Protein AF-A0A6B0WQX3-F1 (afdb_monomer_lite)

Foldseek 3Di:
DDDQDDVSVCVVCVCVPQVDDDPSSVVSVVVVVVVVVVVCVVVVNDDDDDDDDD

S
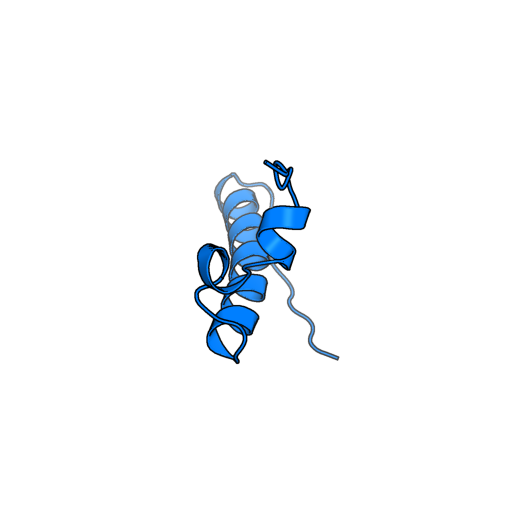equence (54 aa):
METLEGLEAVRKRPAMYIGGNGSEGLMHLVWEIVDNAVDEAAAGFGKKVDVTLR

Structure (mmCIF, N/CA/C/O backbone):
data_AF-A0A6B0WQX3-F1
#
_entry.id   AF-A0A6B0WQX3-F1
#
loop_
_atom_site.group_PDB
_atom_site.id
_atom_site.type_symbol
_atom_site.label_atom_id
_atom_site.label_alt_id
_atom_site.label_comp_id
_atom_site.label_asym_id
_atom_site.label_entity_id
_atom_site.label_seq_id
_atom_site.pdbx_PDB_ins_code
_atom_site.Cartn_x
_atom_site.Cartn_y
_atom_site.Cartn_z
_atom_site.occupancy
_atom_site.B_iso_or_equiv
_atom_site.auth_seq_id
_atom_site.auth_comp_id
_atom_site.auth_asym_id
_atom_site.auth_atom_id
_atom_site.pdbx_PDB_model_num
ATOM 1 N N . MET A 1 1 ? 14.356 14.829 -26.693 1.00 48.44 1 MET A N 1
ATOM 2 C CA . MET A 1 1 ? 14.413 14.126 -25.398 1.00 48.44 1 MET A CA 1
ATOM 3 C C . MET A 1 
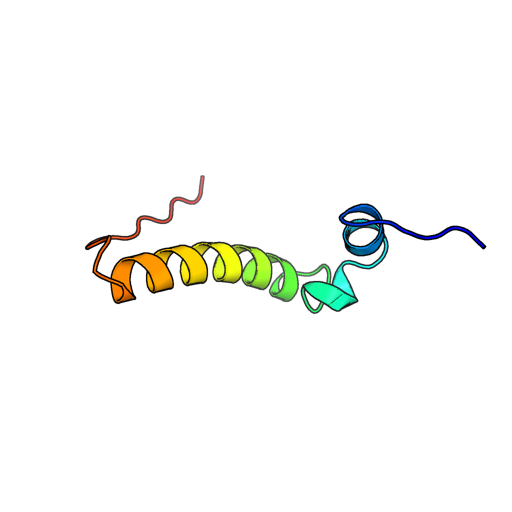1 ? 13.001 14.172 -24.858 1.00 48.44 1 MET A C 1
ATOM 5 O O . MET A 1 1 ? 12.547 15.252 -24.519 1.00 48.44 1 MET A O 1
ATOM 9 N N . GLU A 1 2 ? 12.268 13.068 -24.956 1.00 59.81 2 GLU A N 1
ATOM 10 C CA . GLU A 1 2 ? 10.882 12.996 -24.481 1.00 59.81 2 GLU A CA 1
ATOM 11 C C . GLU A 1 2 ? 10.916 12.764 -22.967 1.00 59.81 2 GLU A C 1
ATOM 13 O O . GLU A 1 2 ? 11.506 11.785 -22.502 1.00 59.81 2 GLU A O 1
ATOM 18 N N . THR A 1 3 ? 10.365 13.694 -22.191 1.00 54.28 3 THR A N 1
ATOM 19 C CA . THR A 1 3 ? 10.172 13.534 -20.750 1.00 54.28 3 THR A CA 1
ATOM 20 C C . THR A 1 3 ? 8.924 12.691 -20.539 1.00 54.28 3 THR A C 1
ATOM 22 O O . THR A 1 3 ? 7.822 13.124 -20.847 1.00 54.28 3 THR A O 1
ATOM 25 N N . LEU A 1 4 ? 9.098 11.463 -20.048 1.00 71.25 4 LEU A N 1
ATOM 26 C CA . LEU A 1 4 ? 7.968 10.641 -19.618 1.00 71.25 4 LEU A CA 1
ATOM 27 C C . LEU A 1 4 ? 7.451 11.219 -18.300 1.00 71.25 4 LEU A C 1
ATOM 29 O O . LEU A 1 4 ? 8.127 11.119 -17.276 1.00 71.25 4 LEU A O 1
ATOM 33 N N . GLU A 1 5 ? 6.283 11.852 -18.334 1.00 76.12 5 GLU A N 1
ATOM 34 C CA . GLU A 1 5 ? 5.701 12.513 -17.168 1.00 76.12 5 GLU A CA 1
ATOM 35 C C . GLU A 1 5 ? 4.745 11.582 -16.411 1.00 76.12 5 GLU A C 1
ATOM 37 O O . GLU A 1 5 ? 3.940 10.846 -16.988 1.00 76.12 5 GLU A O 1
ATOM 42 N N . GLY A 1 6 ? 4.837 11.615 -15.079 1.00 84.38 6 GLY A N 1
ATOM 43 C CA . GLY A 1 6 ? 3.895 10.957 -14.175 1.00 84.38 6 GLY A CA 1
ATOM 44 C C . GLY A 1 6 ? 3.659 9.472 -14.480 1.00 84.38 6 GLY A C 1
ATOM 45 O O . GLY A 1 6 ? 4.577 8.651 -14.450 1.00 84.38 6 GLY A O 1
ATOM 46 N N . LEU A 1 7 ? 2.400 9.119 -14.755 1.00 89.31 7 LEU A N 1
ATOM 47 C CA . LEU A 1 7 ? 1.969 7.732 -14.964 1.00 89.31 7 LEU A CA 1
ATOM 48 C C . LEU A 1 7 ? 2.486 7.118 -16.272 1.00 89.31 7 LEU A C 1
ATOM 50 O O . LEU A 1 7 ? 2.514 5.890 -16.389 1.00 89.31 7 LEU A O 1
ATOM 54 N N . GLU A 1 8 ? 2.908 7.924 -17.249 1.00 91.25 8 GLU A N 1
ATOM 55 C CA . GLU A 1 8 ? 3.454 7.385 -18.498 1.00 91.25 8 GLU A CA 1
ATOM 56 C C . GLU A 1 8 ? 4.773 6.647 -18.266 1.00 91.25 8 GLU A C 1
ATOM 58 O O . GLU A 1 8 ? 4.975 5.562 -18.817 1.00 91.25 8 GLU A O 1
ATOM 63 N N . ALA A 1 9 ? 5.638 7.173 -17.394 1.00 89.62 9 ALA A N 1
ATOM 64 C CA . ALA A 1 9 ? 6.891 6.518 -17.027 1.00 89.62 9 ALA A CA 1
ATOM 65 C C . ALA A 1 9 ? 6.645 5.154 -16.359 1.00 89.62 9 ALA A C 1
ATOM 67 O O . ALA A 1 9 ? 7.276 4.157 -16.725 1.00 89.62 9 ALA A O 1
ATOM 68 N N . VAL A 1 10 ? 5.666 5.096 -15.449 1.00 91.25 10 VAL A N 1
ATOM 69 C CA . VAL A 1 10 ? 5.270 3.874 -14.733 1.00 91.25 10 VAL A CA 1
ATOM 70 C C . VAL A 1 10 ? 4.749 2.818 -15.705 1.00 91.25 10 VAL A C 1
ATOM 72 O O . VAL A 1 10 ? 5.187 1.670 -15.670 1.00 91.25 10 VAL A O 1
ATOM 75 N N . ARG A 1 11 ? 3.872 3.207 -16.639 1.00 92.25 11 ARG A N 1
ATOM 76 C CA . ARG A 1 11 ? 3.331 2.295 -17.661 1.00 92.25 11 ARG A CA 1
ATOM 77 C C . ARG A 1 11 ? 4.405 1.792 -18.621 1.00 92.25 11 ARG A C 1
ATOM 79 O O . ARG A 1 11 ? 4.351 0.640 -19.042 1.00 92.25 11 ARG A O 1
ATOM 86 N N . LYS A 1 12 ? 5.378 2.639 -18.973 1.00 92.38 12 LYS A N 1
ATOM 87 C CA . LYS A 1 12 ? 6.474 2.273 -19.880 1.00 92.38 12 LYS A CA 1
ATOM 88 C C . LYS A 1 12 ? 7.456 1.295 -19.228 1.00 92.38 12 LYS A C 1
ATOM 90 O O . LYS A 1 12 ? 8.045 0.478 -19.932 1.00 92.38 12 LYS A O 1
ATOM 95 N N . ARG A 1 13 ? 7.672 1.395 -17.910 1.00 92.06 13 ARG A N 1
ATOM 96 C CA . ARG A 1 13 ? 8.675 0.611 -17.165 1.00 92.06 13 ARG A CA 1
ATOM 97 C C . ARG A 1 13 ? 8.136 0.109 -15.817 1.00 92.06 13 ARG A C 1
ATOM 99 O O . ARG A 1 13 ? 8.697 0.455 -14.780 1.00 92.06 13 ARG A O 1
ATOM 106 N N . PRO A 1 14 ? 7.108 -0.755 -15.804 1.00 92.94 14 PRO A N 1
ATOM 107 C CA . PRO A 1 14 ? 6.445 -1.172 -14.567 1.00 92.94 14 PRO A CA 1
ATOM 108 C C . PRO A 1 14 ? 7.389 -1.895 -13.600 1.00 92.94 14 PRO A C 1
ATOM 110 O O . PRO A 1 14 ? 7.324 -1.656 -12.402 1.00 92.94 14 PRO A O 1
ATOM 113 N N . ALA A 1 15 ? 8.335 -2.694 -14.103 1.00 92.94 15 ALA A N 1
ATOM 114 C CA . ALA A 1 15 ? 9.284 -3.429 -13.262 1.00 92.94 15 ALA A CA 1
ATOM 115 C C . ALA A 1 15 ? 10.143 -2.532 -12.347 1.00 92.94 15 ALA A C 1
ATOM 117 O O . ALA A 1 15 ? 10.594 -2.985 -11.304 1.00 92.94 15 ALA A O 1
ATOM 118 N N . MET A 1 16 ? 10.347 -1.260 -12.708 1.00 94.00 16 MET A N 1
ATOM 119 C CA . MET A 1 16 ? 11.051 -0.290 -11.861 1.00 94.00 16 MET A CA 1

..........

* [How to complete this task] Nothing should appear in the answer except the lines above from the line with "ATOM 55 C CA" through the line with "ATOM 96 C CA", both included, written out exactly.

* [Solved exercise]
ATOM 55 C CA . GLU A 1 8 ? 3.454 7.385 -18.498 1.00 91.25 8 GLU A CA 1
ATOM 56 C C . GLU A 1 8 ? 4.773 6.647 -18.266 1.00 91.25 8 GLU A C 1
ATOM 58 O O . GLU A 1 8 ? 4.975 5.562 -18.817 1.00 91.25 8 GLU A O 1
ATOM 63 N N . ALA A 1 9 ? 5.638 7.173 -17.394 1.00 89.62 9 ALA A N 1
ATOM 64 C CA . ALA A 1 9 ? 6.891 6.518 -17.027 1.00 89.62 9 ALA A CA 1
ATOM 65 C C . ALA A 1 9 ? 6.645 5.154 -16.359 1.00 89.62 9 ALA A C 1
ATOM 67 O O . ALA A 1 9 ? 7.276 4.157 -16.725 1.00 89.62 9 ALA A O 1
ATOM 68 N N . VAL A 1 10 ? 5.666 5.096 -15.449 1.00 91.25 10 VAL A N 1
ATOM 69 C CA . VAL A 1 10 ? 5.270 3.874 -14.733 1.00 91.25 10 VAL A CA 1
ATOM 70 C C . VAL A 1 10 ? 4.749 2.818 -15.705 1.00 91.25 10 VAL A C 1
ATOM 72 O O . VAL A 1 10 ? 5.187 1.670 -15.670 1.00 91.25 10 VAL A O 1
ATOM 75 N N . ARG A 1 11 ? 3.872 3.207 -16.639 1.00 92.25 11 ARG A N 1
ATOM 76 C CA . ARG A 1 11 ? 3.331 2.295 -17.661 1.00 92.25 11 ARG A CA 1
ATOM 77 C C . ARG A 1 11 ? 4.405 1.792 -18.621 1.00 92.25 11 ARG A C 1
ATOM 79 O O . ARG A 1 11 ? 4.351 0.640 -19.042 1.00 92.25 11 ARG A O 1
ATOM 86 N N . LYS A 1 12 ? 5.378 2.639 -18.973 1.00 92.38 12 LYS A N 1
ATOM 87 C CA . LYS A 1 12 ? 6.474 2.273 -19.880 1.00 92.38 12 LYS A CA 1
ATOM 88 C C . LYS A 1 12 ? 7.456 1.295 -19.228 1.00 92.38 12 LYS A C 1
ATOM 90 O O . LYS A 1 12 ? 8.045 0.478 -19.932 1.00 92.38 12 LYS A O 1
ATOM 95 N N . ARG A 1 13 ? 7.672 1.395 -17.910 1.00 92.06 13 ARG A N 1
ATOM 96 C CA . ARG A 1 13 ? 8.675 0.611 -17.165 1.00 92.06 13 ARG A CA 1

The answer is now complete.